The revised directive arises from statements made by Pope John Paul II in 2004 during the legal battle surrounding Terry Schiavo, the Florida woman kept alive on a feeding tube for nearly 15 years, and from clarifying statements by Vatican officials in 2007.

Sister Carol Keehan, executive director of the Catholic Health Association representing hospitals and other facilities, said the bishops' point is "you don't have the right to just stop feeding them because their life is a burden." But the new policy, in her view, would come into play infrequently, mainly in cases involving a persistent vegetative state. For that reason, said the CHA senior director for ethics, Ron Hamel, "There probably was not much publicizing" of the revised directive by Catholic facilities.

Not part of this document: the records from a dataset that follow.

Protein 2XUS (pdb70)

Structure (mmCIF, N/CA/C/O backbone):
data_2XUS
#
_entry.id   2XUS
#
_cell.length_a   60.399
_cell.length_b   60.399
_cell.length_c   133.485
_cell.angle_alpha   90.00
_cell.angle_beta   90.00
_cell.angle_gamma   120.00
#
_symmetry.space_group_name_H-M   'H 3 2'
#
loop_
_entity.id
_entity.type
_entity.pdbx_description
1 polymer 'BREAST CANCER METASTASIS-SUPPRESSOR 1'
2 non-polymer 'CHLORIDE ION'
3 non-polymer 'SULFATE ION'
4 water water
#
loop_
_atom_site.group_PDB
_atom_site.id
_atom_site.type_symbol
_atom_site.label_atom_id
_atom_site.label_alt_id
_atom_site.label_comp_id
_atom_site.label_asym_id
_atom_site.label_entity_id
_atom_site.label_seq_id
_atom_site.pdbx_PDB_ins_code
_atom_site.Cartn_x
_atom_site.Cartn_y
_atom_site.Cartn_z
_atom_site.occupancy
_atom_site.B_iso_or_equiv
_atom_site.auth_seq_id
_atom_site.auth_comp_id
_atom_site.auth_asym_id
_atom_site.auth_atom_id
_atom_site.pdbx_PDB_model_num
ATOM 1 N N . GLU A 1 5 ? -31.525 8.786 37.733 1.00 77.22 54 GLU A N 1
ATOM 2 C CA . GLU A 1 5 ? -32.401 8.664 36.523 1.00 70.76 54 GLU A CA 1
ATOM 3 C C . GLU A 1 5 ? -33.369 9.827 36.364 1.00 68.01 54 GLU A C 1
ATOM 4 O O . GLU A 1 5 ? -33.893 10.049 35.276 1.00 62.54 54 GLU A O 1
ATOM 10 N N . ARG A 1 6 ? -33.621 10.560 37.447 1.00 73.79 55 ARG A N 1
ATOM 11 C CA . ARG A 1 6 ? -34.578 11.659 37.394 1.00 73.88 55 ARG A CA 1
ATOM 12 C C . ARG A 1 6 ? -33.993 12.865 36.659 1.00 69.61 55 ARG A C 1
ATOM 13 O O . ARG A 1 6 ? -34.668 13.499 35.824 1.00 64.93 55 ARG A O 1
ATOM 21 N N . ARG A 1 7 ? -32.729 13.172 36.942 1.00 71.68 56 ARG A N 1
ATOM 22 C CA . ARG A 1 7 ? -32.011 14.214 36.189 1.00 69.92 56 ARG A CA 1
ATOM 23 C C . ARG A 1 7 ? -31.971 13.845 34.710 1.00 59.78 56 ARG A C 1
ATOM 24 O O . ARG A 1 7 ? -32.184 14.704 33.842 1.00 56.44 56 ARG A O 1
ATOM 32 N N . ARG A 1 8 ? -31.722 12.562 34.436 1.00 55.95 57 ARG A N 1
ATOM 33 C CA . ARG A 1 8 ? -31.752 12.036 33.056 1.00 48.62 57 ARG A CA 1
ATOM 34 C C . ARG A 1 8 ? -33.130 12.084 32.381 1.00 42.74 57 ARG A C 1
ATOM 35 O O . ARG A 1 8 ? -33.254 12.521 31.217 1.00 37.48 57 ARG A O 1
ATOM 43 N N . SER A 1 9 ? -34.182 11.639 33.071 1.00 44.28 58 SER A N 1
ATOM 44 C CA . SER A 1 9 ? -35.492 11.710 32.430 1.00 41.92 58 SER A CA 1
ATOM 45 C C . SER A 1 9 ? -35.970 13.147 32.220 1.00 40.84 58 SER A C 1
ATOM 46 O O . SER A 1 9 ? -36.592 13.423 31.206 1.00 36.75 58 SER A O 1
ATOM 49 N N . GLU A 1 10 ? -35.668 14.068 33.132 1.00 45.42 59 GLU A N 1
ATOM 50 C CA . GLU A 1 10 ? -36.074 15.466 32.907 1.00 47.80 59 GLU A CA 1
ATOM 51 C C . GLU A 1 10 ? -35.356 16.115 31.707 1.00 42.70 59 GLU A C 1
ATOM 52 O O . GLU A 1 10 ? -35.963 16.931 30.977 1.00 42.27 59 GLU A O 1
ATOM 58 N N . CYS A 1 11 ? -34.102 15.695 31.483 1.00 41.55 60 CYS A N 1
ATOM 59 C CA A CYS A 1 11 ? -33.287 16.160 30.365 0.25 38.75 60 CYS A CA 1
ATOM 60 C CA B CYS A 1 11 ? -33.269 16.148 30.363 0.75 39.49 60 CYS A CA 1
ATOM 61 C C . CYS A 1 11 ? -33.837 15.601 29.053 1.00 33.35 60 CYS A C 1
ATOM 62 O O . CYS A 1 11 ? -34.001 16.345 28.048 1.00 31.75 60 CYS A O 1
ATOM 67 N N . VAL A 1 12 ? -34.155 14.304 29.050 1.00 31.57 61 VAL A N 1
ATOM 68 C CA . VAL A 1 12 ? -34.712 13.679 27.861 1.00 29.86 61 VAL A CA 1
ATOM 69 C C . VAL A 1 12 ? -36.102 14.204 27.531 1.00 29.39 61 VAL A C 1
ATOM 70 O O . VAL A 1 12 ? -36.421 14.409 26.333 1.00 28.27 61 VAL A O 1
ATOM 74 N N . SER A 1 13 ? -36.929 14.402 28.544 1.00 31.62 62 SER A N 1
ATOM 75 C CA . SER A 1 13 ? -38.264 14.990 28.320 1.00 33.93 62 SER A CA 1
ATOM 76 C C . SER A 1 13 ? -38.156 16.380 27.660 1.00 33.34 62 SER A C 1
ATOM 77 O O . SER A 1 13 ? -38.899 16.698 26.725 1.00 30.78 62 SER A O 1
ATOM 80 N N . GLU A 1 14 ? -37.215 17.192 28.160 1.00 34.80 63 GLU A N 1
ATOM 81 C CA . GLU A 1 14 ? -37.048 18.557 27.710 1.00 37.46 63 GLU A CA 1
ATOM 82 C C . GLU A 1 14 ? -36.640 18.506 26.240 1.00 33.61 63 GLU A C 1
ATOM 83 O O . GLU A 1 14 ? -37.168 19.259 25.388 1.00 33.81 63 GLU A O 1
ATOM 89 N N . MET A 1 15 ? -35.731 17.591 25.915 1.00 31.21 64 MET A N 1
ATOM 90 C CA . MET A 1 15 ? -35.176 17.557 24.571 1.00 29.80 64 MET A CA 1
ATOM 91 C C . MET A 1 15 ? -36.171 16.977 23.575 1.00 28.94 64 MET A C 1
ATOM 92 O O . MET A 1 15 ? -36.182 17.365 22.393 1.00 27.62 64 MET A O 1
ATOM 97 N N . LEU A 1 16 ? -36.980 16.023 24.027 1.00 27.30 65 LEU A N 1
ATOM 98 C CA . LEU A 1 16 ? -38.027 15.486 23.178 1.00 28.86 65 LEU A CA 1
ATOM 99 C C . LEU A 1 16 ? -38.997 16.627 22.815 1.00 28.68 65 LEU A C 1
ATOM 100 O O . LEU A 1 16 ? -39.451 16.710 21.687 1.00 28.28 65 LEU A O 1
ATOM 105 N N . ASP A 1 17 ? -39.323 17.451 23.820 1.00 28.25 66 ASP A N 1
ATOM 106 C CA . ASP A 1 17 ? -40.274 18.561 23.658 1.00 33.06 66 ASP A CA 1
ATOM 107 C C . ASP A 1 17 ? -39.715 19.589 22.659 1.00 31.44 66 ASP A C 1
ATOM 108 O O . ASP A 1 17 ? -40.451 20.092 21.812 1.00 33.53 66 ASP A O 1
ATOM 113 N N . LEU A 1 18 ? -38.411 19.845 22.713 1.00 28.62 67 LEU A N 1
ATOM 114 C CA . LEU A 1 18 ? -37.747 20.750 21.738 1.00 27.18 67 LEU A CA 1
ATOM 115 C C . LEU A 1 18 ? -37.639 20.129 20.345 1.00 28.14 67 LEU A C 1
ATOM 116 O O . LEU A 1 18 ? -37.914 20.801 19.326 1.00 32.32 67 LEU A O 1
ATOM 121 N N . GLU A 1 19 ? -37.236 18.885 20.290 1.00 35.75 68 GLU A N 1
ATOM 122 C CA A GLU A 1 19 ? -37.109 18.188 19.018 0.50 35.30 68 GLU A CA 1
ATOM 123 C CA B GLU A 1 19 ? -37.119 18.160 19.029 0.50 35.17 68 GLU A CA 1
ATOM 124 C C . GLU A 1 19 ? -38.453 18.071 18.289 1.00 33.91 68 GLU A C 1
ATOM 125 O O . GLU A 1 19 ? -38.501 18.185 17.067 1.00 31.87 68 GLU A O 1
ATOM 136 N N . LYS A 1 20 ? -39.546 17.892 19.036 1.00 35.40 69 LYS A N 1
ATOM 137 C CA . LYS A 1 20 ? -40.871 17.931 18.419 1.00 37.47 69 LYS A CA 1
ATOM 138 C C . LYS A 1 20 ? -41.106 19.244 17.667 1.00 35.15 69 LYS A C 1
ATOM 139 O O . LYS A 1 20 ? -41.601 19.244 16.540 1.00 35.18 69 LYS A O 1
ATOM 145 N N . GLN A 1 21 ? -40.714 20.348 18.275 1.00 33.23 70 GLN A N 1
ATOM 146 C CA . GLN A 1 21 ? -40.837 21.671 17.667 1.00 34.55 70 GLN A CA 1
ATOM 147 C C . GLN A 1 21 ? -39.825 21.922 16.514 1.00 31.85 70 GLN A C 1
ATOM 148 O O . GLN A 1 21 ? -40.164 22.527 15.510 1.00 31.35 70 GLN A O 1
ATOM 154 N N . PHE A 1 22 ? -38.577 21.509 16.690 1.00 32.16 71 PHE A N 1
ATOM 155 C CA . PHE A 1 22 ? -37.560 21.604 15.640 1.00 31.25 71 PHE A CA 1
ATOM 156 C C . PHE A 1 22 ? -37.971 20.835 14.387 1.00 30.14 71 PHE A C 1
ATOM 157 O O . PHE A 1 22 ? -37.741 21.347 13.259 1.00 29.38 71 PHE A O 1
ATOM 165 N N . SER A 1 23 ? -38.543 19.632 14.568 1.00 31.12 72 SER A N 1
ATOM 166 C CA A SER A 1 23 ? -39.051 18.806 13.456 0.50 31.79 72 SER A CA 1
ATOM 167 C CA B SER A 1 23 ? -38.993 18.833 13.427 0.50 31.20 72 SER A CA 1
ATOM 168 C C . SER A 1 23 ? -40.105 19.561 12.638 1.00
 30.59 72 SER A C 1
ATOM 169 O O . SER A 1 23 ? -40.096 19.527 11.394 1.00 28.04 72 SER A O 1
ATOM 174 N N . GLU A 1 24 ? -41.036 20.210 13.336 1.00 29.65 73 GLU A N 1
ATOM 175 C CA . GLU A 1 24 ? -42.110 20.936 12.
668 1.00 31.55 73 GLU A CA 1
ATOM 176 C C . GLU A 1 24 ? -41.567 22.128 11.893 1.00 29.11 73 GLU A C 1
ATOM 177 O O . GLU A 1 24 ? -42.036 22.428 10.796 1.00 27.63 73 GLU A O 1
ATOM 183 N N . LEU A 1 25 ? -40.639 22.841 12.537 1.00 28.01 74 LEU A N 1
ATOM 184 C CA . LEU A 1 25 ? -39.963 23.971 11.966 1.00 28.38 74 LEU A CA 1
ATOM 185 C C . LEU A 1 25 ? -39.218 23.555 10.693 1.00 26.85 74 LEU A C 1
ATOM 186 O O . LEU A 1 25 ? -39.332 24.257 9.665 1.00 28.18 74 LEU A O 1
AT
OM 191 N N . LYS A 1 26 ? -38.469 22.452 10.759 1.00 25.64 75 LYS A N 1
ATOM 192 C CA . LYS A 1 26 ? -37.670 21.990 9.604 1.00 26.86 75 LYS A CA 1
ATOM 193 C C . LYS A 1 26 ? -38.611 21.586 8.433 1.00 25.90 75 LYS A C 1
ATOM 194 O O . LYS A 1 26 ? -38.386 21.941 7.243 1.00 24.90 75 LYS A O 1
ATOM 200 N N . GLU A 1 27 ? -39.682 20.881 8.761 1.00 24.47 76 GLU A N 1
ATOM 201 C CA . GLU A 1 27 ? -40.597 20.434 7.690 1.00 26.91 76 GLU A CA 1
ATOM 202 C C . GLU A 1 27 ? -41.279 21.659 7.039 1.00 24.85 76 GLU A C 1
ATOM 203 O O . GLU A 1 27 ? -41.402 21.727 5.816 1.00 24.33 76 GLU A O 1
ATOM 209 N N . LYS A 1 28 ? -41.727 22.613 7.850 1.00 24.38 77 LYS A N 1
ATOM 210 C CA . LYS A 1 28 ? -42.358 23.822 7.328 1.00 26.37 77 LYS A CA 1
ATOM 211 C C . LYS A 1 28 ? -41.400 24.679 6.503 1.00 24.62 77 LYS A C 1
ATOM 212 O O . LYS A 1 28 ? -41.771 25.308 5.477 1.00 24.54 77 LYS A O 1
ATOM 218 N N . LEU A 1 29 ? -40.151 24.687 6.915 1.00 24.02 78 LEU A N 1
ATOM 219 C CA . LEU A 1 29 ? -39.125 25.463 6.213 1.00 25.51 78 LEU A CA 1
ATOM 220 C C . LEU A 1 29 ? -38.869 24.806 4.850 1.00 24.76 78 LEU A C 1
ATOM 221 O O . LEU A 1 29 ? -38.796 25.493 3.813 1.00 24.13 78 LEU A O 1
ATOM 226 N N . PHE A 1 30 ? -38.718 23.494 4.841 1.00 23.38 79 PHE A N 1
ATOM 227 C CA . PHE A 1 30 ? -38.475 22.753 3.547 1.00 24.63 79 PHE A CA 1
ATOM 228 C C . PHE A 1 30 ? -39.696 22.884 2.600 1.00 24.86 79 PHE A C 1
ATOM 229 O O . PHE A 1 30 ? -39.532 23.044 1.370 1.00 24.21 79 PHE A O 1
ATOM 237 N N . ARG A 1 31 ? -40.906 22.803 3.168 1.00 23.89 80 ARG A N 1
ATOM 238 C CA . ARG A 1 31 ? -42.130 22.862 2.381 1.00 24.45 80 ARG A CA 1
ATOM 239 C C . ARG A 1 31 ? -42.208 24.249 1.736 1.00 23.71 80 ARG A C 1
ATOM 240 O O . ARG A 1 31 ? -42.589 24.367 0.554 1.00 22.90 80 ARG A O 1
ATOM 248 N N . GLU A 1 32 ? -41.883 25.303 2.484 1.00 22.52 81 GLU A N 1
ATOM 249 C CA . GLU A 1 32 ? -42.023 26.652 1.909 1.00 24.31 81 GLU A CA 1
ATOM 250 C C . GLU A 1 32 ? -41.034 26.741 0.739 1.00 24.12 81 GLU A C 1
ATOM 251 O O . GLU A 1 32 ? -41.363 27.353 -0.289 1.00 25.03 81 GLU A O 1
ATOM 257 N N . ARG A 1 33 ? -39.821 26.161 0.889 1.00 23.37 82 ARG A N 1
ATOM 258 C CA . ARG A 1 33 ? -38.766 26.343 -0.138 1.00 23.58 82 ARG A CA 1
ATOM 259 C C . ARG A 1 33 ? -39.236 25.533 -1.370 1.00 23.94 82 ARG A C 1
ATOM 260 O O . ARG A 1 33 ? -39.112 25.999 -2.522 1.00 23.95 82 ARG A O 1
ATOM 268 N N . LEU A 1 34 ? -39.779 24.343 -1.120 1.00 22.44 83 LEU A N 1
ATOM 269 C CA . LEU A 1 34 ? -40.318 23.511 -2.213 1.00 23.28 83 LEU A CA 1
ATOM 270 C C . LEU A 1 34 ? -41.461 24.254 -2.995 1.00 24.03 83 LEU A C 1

There are more than 600 Catholic hospitals and hundreds of nursing homes and other facilities; the hospitals alone admit nearly six million patients a year. Keehan doesn't see much potential for conflict between patients' and families' end-of-life wishes and the new directive. "Advance directives are held in great respect in Catholic hospitals," she said in a recent interview. "Some might like to say there's a terrible problem, but there isn't."

Most states require honoring a patient's advance directive or the designated proxy's decisions in end-of-life situations — or else transferring the patient to a facility that will honor those wishes. It is against the law in every state to place a feeding tube or provide other medical treatments against the expressed wishes of the patient.